A very powerful, moving set of short stories, written in the same time period as Guterson's best known novel, Snow Among the Cedars. Most of the stories look back at a period or incident from the past - sometimes to the distant past, from age 70 to the storyteller's late teens; sometimes to the more recent past of 20 years or so. The author's clarity of vision or of remembrance is captivating, and reminds me very much of the author's descriptions of events in Snow Among the Cedars. There is a great love of language displayed and a deep understanding of life, aging, and the feelings evoked by that process.

What do You think about The Country Ahead Of Us, The Country Behind (1996)?

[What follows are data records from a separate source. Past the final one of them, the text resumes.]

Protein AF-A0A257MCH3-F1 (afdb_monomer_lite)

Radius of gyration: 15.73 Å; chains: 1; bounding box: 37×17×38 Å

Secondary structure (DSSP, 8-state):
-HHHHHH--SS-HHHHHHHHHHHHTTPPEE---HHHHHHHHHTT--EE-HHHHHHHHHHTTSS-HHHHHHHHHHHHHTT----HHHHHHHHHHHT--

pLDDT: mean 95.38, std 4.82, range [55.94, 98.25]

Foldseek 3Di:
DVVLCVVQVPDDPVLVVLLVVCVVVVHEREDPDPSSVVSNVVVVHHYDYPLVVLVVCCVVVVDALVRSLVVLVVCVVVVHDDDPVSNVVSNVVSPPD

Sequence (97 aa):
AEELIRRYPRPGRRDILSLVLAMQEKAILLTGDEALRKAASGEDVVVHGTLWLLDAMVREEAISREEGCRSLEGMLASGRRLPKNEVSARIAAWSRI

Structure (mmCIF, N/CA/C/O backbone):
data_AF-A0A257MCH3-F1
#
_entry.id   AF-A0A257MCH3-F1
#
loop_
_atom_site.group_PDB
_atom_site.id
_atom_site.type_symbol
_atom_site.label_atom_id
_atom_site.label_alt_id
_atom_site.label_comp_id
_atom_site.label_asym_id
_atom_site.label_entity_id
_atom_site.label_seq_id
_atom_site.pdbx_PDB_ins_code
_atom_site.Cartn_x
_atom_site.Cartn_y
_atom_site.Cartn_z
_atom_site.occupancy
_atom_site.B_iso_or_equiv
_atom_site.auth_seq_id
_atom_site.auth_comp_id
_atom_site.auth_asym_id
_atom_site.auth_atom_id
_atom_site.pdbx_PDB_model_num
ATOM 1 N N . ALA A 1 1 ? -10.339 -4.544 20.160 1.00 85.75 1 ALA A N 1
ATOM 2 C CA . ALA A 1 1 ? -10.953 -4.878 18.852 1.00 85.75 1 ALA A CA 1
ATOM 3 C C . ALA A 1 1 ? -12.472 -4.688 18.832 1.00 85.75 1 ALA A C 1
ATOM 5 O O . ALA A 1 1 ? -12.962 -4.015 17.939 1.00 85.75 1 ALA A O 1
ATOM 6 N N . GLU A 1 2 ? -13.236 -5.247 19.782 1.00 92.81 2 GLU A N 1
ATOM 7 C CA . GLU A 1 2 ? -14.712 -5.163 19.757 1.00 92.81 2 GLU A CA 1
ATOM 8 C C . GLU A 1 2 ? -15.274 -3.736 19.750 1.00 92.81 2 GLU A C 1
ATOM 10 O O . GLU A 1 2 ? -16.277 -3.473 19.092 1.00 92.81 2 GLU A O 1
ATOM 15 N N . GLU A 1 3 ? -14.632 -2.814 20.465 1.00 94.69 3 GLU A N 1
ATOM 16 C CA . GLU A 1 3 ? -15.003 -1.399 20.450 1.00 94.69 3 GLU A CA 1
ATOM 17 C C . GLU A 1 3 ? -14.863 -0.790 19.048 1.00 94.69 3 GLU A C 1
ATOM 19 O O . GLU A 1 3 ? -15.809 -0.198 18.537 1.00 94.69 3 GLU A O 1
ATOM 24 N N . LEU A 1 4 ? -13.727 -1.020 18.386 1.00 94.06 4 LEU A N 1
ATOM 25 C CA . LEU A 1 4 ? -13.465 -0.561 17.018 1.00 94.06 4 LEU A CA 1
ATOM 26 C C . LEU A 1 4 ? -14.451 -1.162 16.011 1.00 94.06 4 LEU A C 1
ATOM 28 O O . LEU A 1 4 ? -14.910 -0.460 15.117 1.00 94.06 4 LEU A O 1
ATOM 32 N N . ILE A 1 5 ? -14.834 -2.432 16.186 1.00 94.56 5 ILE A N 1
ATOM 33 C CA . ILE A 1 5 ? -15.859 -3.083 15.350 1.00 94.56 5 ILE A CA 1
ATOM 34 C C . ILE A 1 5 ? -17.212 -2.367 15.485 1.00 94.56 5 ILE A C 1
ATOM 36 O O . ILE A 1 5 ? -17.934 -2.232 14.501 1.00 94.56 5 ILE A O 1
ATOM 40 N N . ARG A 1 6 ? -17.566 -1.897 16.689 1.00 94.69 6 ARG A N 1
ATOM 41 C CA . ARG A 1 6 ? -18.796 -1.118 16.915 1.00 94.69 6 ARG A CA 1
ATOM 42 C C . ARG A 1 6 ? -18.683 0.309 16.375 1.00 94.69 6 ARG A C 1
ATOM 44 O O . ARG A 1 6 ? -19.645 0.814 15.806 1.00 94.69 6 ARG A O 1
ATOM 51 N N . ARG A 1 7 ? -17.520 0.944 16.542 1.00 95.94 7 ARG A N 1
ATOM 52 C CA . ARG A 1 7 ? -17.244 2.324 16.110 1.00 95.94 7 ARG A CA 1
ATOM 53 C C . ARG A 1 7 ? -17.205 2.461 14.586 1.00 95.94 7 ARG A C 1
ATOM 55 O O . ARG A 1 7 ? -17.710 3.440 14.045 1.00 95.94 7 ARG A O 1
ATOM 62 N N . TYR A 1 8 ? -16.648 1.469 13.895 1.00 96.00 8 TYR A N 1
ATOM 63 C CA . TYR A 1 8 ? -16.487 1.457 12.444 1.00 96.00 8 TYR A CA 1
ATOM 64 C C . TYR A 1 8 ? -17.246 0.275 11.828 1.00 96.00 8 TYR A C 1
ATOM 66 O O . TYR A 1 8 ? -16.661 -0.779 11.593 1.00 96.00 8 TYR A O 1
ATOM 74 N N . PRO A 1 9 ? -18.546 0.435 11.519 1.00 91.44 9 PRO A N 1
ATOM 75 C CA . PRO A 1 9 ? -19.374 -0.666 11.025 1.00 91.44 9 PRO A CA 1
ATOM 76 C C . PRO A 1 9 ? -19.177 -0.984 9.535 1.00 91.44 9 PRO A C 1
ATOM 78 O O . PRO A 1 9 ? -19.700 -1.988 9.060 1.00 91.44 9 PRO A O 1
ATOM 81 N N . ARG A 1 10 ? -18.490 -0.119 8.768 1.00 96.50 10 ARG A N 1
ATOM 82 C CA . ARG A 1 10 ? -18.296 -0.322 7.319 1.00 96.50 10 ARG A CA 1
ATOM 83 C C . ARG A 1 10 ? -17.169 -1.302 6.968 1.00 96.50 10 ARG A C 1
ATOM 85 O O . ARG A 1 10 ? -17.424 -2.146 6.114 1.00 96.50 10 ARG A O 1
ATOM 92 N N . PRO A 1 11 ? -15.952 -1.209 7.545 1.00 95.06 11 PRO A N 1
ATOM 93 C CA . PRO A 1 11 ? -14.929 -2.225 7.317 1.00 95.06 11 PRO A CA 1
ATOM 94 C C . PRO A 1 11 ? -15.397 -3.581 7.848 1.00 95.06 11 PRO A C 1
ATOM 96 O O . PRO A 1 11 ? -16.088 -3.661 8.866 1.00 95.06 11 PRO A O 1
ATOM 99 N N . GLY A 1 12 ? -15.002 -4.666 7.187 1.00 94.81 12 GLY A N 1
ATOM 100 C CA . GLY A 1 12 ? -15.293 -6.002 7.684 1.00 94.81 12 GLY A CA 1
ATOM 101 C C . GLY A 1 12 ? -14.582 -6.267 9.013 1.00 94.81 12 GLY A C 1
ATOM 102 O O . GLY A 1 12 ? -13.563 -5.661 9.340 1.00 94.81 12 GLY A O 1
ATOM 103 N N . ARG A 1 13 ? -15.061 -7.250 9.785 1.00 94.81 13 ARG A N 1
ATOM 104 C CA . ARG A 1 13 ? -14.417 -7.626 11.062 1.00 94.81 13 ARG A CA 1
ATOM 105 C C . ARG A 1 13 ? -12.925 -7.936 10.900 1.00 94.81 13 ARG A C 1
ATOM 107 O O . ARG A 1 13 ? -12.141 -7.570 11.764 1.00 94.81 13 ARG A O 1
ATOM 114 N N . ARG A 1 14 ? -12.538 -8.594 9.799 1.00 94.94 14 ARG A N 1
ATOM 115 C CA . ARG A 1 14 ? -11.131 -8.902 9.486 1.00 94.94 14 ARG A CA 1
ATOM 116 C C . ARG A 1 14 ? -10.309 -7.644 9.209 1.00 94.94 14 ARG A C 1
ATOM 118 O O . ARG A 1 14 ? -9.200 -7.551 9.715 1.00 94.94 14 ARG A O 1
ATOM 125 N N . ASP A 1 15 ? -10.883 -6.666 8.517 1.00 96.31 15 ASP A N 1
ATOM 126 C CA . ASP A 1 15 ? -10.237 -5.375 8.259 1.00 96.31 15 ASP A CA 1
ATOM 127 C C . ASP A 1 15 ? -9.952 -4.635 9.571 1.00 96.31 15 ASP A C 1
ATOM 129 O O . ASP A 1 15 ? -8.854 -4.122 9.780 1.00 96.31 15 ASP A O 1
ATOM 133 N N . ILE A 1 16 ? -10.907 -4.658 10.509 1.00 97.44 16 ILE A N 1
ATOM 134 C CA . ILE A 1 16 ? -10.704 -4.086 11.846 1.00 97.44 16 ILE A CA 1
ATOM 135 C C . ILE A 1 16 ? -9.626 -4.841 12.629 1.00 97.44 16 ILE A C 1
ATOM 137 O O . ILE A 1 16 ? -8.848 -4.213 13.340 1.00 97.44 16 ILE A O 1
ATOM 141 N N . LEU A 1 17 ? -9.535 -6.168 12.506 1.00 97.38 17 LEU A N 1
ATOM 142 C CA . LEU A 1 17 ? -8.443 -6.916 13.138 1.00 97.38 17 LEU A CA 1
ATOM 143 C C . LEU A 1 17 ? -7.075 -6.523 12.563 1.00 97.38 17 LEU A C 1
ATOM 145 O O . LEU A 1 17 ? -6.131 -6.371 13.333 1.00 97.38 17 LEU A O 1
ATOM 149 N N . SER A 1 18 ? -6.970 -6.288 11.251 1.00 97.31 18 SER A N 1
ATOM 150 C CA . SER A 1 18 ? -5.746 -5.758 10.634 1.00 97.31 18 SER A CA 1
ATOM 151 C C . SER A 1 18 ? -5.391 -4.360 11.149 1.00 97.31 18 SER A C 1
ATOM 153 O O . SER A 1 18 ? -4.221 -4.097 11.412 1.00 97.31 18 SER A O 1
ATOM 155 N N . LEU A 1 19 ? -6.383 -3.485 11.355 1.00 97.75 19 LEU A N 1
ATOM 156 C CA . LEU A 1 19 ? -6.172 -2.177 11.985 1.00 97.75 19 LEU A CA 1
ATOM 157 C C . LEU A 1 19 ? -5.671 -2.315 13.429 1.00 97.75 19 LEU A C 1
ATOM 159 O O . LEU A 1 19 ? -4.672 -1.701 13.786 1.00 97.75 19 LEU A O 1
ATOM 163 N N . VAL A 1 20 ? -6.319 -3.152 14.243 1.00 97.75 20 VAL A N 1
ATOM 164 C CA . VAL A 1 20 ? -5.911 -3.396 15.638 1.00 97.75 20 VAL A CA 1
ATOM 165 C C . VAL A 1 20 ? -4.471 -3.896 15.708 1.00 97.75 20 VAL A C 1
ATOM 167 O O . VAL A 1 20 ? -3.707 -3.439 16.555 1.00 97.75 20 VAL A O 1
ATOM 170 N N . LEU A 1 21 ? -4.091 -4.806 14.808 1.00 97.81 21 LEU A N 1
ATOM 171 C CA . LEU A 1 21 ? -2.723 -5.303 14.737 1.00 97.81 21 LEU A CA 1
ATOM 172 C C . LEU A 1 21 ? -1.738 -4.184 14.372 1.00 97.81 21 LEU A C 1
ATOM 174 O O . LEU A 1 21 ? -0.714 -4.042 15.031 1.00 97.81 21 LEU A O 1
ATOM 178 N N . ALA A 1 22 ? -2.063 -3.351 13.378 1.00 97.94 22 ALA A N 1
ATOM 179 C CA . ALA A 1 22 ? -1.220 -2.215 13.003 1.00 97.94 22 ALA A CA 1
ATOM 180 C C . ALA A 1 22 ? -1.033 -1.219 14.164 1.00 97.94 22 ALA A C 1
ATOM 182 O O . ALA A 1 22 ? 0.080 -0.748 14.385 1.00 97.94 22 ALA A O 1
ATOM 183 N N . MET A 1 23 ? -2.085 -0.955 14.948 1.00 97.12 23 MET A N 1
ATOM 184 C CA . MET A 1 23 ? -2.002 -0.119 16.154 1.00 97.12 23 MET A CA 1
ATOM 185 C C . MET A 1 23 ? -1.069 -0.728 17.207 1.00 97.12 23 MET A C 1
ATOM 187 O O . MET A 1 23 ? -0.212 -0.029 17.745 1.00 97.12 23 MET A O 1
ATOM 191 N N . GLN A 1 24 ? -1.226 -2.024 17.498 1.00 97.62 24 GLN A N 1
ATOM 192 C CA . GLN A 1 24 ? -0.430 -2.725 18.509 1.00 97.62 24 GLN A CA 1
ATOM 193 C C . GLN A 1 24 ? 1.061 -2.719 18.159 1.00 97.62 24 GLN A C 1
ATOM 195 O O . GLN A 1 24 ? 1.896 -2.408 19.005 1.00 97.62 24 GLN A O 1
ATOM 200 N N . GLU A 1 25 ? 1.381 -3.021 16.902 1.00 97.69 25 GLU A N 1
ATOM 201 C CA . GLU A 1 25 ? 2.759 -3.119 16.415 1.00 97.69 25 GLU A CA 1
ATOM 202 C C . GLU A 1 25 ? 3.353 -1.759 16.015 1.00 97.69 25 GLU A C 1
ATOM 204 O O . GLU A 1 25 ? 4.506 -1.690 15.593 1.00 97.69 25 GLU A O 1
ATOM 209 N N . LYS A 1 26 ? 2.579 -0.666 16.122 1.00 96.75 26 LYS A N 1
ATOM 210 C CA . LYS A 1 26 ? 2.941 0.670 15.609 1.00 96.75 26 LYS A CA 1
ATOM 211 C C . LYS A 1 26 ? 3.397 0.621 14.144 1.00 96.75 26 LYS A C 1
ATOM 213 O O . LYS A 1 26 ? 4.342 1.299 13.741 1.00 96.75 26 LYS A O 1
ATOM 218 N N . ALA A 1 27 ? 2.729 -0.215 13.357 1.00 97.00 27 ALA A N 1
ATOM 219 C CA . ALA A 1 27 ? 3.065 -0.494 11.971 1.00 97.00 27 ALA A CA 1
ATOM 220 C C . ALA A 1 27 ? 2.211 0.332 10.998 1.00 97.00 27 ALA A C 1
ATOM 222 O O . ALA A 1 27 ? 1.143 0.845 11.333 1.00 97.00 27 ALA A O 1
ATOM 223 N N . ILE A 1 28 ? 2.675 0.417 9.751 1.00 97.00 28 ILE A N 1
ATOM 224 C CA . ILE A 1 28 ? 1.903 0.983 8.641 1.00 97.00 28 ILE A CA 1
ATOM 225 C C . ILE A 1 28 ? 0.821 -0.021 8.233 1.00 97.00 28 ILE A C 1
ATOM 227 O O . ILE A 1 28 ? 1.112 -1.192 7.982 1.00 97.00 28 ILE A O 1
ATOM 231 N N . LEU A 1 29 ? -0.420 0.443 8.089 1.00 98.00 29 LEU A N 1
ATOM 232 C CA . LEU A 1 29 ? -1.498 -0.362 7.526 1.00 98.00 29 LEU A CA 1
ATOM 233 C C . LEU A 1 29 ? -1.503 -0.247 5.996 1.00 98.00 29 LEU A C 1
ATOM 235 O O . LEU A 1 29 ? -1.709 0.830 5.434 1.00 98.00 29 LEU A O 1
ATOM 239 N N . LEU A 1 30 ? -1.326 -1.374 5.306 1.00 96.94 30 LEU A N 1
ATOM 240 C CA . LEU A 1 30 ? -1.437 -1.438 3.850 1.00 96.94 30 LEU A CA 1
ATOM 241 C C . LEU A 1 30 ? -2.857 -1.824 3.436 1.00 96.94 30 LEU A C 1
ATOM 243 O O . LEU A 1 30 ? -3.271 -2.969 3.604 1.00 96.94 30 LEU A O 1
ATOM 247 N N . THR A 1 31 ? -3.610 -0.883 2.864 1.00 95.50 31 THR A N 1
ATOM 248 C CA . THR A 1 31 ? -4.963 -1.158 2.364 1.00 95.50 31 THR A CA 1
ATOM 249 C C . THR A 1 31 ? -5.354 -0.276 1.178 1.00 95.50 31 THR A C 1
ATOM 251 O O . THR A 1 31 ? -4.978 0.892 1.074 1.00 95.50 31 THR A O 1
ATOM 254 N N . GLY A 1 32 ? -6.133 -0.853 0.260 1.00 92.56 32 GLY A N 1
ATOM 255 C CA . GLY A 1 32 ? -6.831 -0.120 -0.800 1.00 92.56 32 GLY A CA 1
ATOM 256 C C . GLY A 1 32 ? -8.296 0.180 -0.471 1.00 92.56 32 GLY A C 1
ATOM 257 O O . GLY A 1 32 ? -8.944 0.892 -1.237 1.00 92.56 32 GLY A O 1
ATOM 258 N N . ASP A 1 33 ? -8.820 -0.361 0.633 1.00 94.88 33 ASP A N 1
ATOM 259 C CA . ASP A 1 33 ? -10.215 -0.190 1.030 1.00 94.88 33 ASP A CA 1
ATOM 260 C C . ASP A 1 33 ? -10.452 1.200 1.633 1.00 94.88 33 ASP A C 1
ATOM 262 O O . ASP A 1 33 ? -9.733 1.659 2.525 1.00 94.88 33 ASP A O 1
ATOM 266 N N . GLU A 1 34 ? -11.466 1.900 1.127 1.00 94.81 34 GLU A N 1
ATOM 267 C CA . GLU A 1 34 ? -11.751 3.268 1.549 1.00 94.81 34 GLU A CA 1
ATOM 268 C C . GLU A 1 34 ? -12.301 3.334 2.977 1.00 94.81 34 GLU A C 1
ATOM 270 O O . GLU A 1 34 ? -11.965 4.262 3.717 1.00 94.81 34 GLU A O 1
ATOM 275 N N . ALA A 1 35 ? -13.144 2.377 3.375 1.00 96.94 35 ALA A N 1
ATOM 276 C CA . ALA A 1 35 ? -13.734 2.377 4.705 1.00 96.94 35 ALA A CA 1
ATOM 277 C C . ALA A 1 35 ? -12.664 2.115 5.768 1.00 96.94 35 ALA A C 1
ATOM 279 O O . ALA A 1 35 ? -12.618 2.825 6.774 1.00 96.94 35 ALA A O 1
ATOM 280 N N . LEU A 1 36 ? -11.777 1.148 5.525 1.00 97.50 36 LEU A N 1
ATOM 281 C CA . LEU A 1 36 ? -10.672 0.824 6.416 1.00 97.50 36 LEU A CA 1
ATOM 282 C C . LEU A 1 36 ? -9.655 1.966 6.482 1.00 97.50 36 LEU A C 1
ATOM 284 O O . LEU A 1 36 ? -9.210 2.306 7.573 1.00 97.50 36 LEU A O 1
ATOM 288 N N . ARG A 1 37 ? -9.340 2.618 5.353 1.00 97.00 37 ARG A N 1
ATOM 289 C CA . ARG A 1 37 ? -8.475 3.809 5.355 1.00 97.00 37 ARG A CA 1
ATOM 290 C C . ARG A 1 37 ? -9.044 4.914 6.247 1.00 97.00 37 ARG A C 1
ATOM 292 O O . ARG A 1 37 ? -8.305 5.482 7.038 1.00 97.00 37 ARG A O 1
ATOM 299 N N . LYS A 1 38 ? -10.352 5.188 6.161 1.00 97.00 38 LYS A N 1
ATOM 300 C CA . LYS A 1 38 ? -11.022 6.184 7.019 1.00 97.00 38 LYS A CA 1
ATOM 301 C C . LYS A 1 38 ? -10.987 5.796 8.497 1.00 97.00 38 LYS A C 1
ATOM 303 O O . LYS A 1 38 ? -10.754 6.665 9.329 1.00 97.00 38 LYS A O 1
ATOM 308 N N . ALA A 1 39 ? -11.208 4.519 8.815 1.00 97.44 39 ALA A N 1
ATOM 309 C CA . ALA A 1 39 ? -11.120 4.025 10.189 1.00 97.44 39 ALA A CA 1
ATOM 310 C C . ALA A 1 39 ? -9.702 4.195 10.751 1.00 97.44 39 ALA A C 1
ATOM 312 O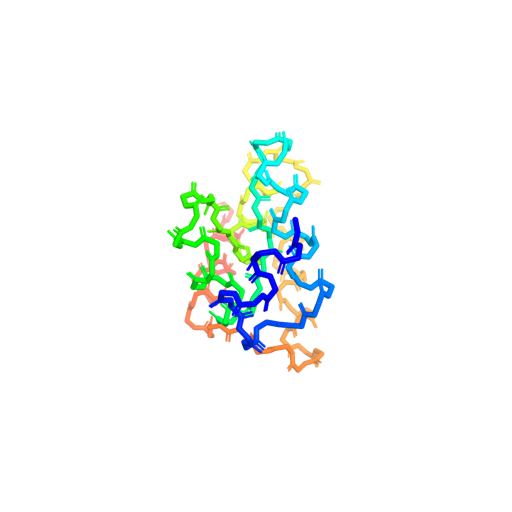 O . ALA A 1 39 ? -9.532 4.761 11.820 1.00 97.44 39 ALA A O 1
ATOM 313 N N . ALA A 1 40 ? -8.688 3.789 9.990 1.00 97.50 40 ALA A N 1
ATOM 314 C CA . ALA A 1 40 ? -7.290 3.903 10.382 1.00 97.50 40 ALA A CA 1
ATOM 315 C C . ALA A 1 40 ? -6.838 5.359 10.577 1.00 97.50 40 ALA A C 1
ATOM 317 O O . ALA A 1 40 ? -6.173 5.654 11.562 1.00 97.50 40 ALA A O 1
ATOM 318 N N . SER A 1 41 ? -7.264 6.282 9.704 1.00 95.38 41 SER A N 1
ATOM 319 C CA . SER A 1 41 ? -7.017 7.717 9.903 1.00 95.38 41 SER A CA 1
ATOM 320 C C . SER A 1 41 ? -7.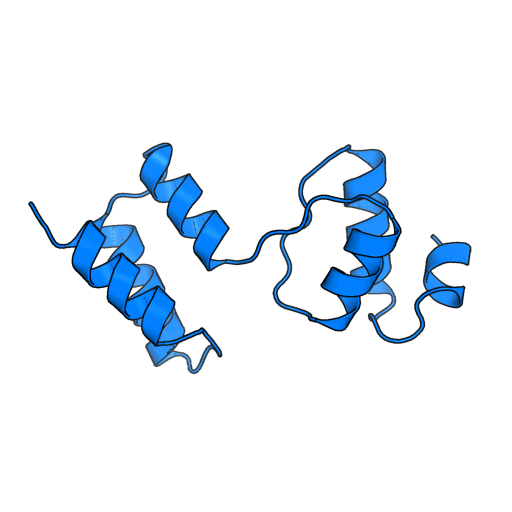685 8.271 11.163 1.00 95.38 41 SER A C 1
ATOM 322 O O . SER A 1 41 ? -7.150 9.192 11.761 1.00 95.38 41 SER A O 1
ATOM 324 N N . GLY A 1 42 ? -8.841 7.733 11.565 1.00 95.88 42 GLY A N 1
ATOM 325 C CA . GLY A 1 42 ? -9.510 8.123 12.811 1.00 95.88 42 GLY A CA 1
ATOM 326 C C . GLY A 1 42 ? -8.830 7.598 14.078 1.00 95.88 42 GLY A C 1
ATOM 327 O O . GLY A 1 42 ? -9.125 8.093 15.158 1.00 95.88 42 GLY A O 1
ATOM 328 N N . GLU A 1 43 ? -7.934 6.622 13.941 1.00 96.88 43 GLU A N 1
ATOM 329 C CA . GLU A 1 43 ? -7.161 6.010 15.028 1.00 96.88 43 GLU A CA 1
ATOM 330 C C . GLU A 1 43 ? -5.659 6.352 14.912 1.00 96.88 43 GLU A C 1
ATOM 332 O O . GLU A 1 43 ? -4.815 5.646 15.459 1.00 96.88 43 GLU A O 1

I have mixed opinions on this book. I really disliked the first two stories in this, they were extremely over descriptive. Fifteen words for every one actually needed! And this is exactly the reason I wouldn’t normally go near a short story collection. I persevered and I found it improved, however overall it has to be said it’s quite a ‘male’ book in that there’s a lot about fishing, shooting, basketball etc. I don’t like to be that stereotypical but I don’t think I’m the only person to have thought this.Really it’s the very last story in this book that raised my opinion of the whole collection, I absolutely loved it. It was a perfect description of growing up and falling in love for the first time. In fact I’m quite tempted to copy this one before I send it on to continue its bookcrossing journey.
—Hannah

These short stories by David Guterson almost sounded like the first chapters of books he just never wrote. They did not feel like they had closure at all. I understand that short stories are to leave the reader pondering what happens next and creating that in their own minds, but Guterson's short stories were different than that. As the reader, I expected to turn the page to read on to get more information, not just wondering what would happen next. I felt that I did not get to know the characters well, the plot lines for the most part did not have a clear middle nor end. But, I still enjoyed the writing. Guterson is a wonderful writer and can weave stunning pictures in your mind. I was just left wishing there had been more to each story...
—Kari

A solid story collection that shows the early promise in Guterson's writing. I always enjoy it when you can see the seeds for a writer's later novels in their first stories, as it's a tiny window into how their thinking evolved on the subject or characters. But, it's the final story here, "The Flower Garden," because it is so different than all the others and anything else I've read of his, which really stands out. It's a stunner that is uncommonly wise about young love and it's enduring effect on a life.